PROBLEM: Would you please return the lines of the entries below starting at the line that has "ATOM 208 C C" and ending at the line that has "ATOM 255 O O", both included, exactly as they are?

*** MATERIAL PROVIDED Section Begins ***

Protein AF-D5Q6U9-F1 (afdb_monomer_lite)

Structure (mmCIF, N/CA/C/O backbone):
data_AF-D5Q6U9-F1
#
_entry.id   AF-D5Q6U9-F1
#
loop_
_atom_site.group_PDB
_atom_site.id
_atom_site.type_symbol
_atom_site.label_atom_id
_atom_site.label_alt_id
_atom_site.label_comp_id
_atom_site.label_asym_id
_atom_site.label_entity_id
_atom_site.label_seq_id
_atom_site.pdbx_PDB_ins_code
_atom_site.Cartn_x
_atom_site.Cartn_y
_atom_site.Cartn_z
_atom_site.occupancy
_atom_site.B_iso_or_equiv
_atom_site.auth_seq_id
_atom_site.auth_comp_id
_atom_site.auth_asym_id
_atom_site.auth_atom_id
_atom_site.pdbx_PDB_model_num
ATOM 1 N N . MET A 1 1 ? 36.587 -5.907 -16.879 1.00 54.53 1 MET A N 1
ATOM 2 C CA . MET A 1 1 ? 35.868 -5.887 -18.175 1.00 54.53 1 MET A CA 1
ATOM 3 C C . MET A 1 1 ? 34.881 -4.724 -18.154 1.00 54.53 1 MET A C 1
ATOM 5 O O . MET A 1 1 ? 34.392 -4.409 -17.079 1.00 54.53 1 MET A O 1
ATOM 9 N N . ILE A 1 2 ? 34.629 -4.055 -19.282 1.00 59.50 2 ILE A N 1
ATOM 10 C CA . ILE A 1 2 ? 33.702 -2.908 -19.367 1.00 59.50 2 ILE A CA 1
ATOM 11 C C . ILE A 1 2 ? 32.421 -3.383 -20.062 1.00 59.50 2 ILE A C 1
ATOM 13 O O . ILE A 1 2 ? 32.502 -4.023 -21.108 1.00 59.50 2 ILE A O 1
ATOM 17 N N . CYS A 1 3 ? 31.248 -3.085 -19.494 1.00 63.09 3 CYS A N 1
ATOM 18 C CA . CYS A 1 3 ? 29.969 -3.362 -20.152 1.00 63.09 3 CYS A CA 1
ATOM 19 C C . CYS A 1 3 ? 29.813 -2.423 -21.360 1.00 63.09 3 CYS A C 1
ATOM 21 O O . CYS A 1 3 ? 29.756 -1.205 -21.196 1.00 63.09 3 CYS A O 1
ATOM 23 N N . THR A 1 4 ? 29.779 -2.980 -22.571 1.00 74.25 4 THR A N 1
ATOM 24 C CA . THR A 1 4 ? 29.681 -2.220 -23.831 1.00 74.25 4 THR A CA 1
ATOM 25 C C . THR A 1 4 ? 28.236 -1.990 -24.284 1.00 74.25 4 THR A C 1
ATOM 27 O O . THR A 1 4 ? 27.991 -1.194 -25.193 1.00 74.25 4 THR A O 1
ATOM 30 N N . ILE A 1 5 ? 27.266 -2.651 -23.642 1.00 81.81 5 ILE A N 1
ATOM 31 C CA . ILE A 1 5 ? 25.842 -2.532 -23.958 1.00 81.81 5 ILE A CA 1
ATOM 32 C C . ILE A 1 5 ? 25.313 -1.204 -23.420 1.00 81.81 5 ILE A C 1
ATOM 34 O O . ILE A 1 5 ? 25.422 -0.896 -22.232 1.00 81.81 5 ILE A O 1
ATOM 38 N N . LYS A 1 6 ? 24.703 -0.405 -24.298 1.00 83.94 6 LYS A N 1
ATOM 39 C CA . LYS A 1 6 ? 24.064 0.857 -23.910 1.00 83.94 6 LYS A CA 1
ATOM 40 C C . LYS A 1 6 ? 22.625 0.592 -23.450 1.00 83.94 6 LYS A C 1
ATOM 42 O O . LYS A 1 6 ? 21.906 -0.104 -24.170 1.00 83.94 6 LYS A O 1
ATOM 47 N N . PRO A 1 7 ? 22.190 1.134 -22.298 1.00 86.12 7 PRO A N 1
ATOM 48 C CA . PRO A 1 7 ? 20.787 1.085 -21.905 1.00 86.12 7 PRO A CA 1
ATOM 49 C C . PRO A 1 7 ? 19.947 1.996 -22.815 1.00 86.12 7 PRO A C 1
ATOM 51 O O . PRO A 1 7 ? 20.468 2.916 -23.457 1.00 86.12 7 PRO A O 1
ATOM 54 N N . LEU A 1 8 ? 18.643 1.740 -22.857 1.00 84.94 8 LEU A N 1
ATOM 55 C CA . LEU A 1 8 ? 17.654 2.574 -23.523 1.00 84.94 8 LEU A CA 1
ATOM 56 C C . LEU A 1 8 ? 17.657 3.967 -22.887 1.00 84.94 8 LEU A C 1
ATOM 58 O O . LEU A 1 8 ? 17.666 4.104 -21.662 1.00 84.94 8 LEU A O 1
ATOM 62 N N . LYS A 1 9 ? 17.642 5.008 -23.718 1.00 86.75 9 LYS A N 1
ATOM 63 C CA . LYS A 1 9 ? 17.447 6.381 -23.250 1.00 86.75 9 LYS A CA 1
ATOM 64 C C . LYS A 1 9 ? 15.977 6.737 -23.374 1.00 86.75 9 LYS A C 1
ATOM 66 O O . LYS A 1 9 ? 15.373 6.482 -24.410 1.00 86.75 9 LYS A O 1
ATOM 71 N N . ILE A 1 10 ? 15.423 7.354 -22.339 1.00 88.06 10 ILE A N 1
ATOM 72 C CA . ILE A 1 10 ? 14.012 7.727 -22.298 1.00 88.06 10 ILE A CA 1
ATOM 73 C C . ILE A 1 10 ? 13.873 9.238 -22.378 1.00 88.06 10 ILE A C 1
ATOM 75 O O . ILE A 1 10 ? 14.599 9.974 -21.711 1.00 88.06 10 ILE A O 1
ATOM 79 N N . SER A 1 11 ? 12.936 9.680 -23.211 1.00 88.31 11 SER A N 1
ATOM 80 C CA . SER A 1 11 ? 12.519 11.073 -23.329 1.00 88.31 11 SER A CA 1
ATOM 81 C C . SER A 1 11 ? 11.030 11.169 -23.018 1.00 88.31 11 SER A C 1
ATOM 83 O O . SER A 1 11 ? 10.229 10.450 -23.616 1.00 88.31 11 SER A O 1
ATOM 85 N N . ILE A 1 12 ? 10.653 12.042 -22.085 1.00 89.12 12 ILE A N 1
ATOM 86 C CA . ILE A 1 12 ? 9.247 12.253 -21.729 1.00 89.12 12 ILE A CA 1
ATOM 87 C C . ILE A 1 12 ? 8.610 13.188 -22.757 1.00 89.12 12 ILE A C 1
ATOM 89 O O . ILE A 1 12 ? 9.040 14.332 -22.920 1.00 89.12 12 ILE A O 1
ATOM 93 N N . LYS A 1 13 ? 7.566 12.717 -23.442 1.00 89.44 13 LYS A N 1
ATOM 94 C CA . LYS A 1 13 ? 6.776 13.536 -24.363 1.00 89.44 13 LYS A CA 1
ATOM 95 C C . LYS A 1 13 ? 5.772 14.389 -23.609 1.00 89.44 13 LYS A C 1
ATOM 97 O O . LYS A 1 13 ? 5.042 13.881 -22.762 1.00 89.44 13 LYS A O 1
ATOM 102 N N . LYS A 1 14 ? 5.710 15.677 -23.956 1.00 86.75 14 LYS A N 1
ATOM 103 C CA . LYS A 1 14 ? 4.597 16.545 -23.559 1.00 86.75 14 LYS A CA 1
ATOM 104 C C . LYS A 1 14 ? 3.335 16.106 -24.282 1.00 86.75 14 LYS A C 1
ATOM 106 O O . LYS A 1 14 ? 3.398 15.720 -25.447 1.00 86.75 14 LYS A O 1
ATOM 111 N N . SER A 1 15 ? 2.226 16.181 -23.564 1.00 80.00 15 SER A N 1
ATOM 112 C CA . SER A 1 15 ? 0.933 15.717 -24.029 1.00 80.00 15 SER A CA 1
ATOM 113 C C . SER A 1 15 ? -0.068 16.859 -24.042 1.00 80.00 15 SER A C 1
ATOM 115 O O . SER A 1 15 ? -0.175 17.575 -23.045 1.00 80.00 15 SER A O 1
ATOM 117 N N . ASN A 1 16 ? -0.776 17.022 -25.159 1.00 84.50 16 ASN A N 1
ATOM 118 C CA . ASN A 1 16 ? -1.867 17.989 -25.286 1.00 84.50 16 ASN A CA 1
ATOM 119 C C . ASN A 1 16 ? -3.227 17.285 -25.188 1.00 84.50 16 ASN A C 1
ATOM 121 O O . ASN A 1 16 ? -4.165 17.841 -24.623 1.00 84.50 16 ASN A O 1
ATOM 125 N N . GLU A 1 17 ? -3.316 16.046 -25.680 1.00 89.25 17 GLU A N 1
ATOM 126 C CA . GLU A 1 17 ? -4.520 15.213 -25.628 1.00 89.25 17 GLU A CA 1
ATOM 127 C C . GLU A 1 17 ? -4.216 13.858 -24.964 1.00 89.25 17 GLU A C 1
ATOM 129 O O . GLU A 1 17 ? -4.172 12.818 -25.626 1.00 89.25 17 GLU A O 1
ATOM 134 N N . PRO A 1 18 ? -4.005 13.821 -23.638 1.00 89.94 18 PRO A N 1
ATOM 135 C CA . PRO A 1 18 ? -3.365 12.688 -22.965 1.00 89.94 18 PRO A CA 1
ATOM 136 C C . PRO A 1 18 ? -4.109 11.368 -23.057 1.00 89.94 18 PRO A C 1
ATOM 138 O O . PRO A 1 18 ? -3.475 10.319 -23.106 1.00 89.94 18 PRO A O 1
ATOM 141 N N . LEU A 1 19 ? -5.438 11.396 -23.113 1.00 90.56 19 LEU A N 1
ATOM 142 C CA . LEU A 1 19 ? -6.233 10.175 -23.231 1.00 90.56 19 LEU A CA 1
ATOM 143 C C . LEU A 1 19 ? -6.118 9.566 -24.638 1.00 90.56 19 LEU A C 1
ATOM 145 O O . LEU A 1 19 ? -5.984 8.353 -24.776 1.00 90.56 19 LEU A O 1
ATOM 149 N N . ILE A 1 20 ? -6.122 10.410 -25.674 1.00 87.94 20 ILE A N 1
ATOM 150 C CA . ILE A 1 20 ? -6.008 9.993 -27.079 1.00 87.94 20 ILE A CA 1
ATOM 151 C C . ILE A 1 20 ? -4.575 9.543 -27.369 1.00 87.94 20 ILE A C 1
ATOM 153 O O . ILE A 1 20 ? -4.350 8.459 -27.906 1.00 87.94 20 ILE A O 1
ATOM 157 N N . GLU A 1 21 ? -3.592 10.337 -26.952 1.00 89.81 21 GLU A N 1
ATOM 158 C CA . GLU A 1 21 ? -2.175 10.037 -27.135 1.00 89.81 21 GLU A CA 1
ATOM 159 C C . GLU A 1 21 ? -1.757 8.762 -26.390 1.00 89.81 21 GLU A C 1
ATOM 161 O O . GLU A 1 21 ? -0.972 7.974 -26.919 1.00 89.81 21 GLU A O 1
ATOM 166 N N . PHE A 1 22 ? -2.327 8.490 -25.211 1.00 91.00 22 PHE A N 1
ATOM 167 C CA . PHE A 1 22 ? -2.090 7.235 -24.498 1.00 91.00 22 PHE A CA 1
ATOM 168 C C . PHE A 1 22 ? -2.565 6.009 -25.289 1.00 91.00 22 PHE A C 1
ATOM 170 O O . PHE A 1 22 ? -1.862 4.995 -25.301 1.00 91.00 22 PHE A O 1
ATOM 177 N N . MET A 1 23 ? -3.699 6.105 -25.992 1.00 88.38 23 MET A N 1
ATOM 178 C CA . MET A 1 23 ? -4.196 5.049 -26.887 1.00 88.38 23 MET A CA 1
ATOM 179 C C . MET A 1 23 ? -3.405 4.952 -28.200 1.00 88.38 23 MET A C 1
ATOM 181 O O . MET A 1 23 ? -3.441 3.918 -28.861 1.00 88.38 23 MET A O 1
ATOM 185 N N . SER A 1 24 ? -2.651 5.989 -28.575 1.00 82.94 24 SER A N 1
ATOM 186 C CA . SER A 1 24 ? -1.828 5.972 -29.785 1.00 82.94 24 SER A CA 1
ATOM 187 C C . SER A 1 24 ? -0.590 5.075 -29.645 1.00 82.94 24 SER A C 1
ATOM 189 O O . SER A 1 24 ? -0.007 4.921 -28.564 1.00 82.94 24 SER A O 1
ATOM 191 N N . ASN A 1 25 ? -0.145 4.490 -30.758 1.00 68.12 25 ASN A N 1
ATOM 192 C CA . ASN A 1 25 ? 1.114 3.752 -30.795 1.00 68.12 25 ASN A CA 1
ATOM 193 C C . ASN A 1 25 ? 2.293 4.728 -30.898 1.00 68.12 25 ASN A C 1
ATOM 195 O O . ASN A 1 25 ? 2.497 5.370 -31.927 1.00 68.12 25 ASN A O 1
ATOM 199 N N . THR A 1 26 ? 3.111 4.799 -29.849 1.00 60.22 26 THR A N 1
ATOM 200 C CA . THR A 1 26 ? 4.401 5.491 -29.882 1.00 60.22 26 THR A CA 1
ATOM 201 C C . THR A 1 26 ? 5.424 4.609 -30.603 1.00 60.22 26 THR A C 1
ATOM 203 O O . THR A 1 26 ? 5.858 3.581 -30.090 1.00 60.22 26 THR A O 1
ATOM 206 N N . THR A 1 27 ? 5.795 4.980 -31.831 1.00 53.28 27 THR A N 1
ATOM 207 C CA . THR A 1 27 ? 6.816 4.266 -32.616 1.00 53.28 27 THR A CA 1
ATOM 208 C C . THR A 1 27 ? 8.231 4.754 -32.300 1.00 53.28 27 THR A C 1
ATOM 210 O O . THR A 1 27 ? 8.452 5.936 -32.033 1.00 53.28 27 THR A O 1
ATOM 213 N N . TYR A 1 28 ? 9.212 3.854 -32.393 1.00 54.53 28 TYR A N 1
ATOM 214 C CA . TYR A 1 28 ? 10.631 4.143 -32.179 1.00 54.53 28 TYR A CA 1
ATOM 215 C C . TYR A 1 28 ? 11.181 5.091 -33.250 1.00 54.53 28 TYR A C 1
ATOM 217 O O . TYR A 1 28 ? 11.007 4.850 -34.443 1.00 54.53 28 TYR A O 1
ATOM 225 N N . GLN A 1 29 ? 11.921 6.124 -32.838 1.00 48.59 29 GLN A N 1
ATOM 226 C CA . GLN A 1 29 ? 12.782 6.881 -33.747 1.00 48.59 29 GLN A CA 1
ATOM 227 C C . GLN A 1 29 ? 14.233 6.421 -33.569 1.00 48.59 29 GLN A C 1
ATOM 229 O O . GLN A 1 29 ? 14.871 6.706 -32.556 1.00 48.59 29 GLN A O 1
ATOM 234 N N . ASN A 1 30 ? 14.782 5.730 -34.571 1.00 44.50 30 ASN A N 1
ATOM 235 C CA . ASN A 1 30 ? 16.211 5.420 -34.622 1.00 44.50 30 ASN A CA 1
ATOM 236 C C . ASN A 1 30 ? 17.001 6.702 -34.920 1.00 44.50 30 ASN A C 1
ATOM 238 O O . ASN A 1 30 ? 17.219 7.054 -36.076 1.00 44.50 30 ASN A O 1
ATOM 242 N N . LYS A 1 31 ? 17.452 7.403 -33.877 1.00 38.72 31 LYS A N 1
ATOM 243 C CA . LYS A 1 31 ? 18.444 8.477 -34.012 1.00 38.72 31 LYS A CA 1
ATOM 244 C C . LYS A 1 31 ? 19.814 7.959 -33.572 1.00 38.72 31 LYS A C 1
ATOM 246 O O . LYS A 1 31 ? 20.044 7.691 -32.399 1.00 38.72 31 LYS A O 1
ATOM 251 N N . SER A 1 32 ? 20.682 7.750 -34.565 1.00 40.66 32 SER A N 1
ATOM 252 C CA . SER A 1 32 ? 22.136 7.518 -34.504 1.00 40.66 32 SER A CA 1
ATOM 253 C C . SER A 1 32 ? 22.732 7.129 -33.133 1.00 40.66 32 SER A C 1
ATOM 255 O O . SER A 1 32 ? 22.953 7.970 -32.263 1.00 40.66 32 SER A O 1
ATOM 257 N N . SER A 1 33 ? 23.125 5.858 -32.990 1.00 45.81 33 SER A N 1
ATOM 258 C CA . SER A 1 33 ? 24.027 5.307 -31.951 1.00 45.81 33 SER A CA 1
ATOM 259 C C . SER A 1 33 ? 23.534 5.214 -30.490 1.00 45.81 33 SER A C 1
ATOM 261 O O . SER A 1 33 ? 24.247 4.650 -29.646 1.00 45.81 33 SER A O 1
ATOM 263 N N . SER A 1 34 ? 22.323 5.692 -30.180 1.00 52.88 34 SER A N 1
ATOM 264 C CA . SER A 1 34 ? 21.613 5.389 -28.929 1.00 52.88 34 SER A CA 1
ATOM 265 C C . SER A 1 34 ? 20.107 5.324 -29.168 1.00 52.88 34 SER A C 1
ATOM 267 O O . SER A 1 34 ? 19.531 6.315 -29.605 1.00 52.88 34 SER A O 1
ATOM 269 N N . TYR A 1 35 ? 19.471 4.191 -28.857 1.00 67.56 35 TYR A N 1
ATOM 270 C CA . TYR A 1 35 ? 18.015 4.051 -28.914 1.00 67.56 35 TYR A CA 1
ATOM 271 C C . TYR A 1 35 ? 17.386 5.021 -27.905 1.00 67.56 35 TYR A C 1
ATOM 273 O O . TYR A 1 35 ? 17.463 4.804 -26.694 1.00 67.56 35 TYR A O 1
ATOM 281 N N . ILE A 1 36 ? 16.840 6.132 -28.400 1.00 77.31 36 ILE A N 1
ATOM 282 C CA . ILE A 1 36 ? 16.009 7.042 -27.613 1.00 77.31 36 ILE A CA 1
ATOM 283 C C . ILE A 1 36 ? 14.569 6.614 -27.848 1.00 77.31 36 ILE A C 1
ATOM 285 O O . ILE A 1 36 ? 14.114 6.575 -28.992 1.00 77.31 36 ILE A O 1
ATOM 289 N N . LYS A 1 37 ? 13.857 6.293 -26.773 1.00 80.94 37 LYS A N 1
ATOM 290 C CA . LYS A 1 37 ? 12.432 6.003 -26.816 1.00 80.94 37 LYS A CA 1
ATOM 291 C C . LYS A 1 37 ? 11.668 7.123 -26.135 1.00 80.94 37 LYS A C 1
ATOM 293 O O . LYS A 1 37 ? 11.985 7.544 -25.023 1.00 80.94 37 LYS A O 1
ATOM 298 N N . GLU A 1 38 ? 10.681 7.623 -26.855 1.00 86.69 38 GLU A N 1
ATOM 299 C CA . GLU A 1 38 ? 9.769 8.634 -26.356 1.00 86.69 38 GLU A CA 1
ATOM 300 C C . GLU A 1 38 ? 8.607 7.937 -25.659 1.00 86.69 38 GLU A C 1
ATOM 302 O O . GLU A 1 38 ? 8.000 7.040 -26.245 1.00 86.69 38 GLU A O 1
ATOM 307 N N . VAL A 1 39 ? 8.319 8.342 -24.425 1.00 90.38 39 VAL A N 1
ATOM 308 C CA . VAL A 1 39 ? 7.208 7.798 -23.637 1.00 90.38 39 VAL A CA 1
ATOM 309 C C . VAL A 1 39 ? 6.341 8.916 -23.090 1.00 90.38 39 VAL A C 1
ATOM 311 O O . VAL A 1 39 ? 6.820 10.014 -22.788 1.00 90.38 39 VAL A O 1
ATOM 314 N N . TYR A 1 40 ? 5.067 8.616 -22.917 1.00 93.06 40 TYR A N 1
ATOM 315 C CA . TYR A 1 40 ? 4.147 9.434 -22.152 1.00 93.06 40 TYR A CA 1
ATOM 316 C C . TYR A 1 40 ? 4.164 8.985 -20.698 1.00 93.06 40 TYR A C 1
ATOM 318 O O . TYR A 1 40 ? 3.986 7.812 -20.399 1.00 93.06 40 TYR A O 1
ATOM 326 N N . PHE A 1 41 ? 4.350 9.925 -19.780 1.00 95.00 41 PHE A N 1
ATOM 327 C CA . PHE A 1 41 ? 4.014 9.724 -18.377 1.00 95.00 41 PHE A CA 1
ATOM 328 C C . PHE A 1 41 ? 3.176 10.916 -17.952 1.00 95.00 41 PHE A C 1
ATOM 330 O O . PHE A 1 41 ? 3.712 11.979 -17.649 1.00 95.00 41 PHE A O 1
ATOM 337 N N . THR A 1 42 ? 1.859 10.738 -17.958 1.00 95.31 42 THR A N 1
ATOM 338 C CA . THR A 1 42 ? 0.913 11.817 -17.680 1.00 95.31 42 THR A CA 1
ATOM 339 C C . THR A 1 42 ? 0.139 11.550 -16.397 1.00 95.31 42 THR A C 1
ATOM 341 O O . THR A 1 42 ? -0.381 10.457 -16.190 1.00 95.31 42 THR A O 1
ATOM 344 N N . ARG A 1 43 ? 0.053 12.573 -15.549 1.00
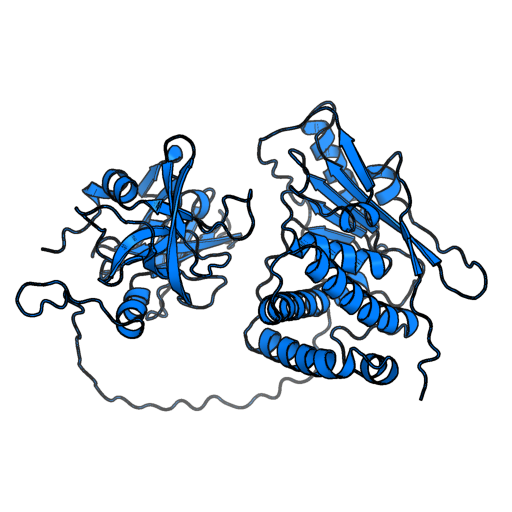 94.88 43 ARG A N 1
ATOM 345 C CA . ARG A 1 43 ? -0.797 12.657 -14.361 1.00 94.88 43 ARG A CA 1
ATOM 346 C C . ARG A 1 43 ? -2.021 13.492 -14.731 1.00 94.88 43 ARG A C 1
ATOM 348 O O . ARG A 1 43 ? -1.926 14.711 -14.834 1.00 94.88 43 ARG A O 1
ATOM 355 N N . TYR A 1 44 ? -3.126 12.822 -15.021 1.00 94.00 44 TYR A N 1
ATOM 356 C CA . TYR A 1 44 ? -4.401 13.396 -15.431 1.00 94.00 44 TYR A CA 1
ATOM 357 C C . TYR A 1 44 ? -5.297 13.587 -14.205 1.00 94.00 44 TYR A C 1
ATOM 359 O O . TYR A 1 44 ? -5.809 12.616 -13.639 1.00 94.00 44 TYR A O 1
ATOM 367 N N . ILE A 1 45 ? -5.441 14.834 -13.767 1.00 93.81 45 ILE A N 1
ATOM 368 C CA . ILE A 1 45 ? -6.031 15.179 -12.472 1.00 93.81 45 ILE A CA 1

*** MATERIAL PROVIDED Section Ends ***

SOLUTION TO THIS PROBLEM:
ATOM 208 C C . THR A 1 27 ? 8.231 4.754 -32.300 1.00 53.28 27 THR A C 1
ATOM 210 O O . THR A 1 27 ? 8.452 5.936 -32.033 1.00 53.28 27 THR A O 1
ATOM 213 N N . TYR A 1 28 ? 9.212 3.854 -32.393 1.00 54.53 28 TYR A N 1
ATOM 214 C CA . TYR A 1 28 ? 10.631 4.143 -32.179 1.00 54.53 28 TYR A CA 1
ATOM 215 C C . TYR A 1 28 ? 11.181 5.091 -33.250 1.00 54.53 28 TYR A C 1
ATOM 217 O O . TYR A 1 28 ? 11.007 4.850 -34.443 1.00 54.53 28 TYR A O 1
ATOM 225 N N . GLN A 1 29 ? 11.921 6.124 -32.838 1.00 48.59 29 GLN A N 1
ATOM 226 C CA . GLN A 1 29 ? 12.782 6.881 -33.747 1.00 48.59 29 GLN A CA 1
ATOM 227 C C . GLN A 1 29 ? 14.233 6.421 -33.569 1.00 48.59 29 GLN A C 1
ATOM 229 O O . GLN A 1 29 ? 14.871 6.706 -32.556 1.00 48.59 29 GLN A O 1
ATOM 234 N N . ASN A 1 30 ? 14.782 5.730 -34.571 1.00 44.50 30 ASN A N 1
ATOM 235 C CA . ASN A 1 30 ? 16.211 5.420 -34.622 1.00 44.50 30 ASN A CA 1
ATOM 236 C C . ASN A 1 30 ? 17.001 6.702 -34.920 1.00 44.50 30 ASN A C 1
ATOM 238 O O . ASN A 1 30 ? 17.219 7.054 -36.076 1.00 44.50 30 ASN A O 1
ATOM 242 N N . LYS A 1 31 ? 17.452 7.403 -33.877 1.00 38.72 31 LYS A N 1
ATOM 243 C CA . LYS A 1 31 ? 18.444 8.477 -34.012 1.00 38.72 31 LYS A CA 1
ATOM 244 C C . LYS A 1 31 ? 19.814 7.959 -33.572 1.00 38.72 31 LYS A C 1
ATOM 246 O O . LYS A 1 31 ? 20.044 7.691 -32.399 1.00 38.72 31 LYS A O 1
ATOM 251 N N . SER A 1 32 ? 20.682 7.750 -34.565 1.00 40.66 32 SER A N 1
ATOM 252 C CA . SER A 1 32 ? 22.136 7.518 -34.504 1.00 40.66 32 SER A CA 1
ATOM 253 C C . SER A 1 32 ? 22.732 7.129 -33.133 1.00 40.66 32 SER A C 1
ATOM 255 O O . SER A 1 32 ? 22.953 7.970 -32.263 1.00 40.66 32 SER A O 1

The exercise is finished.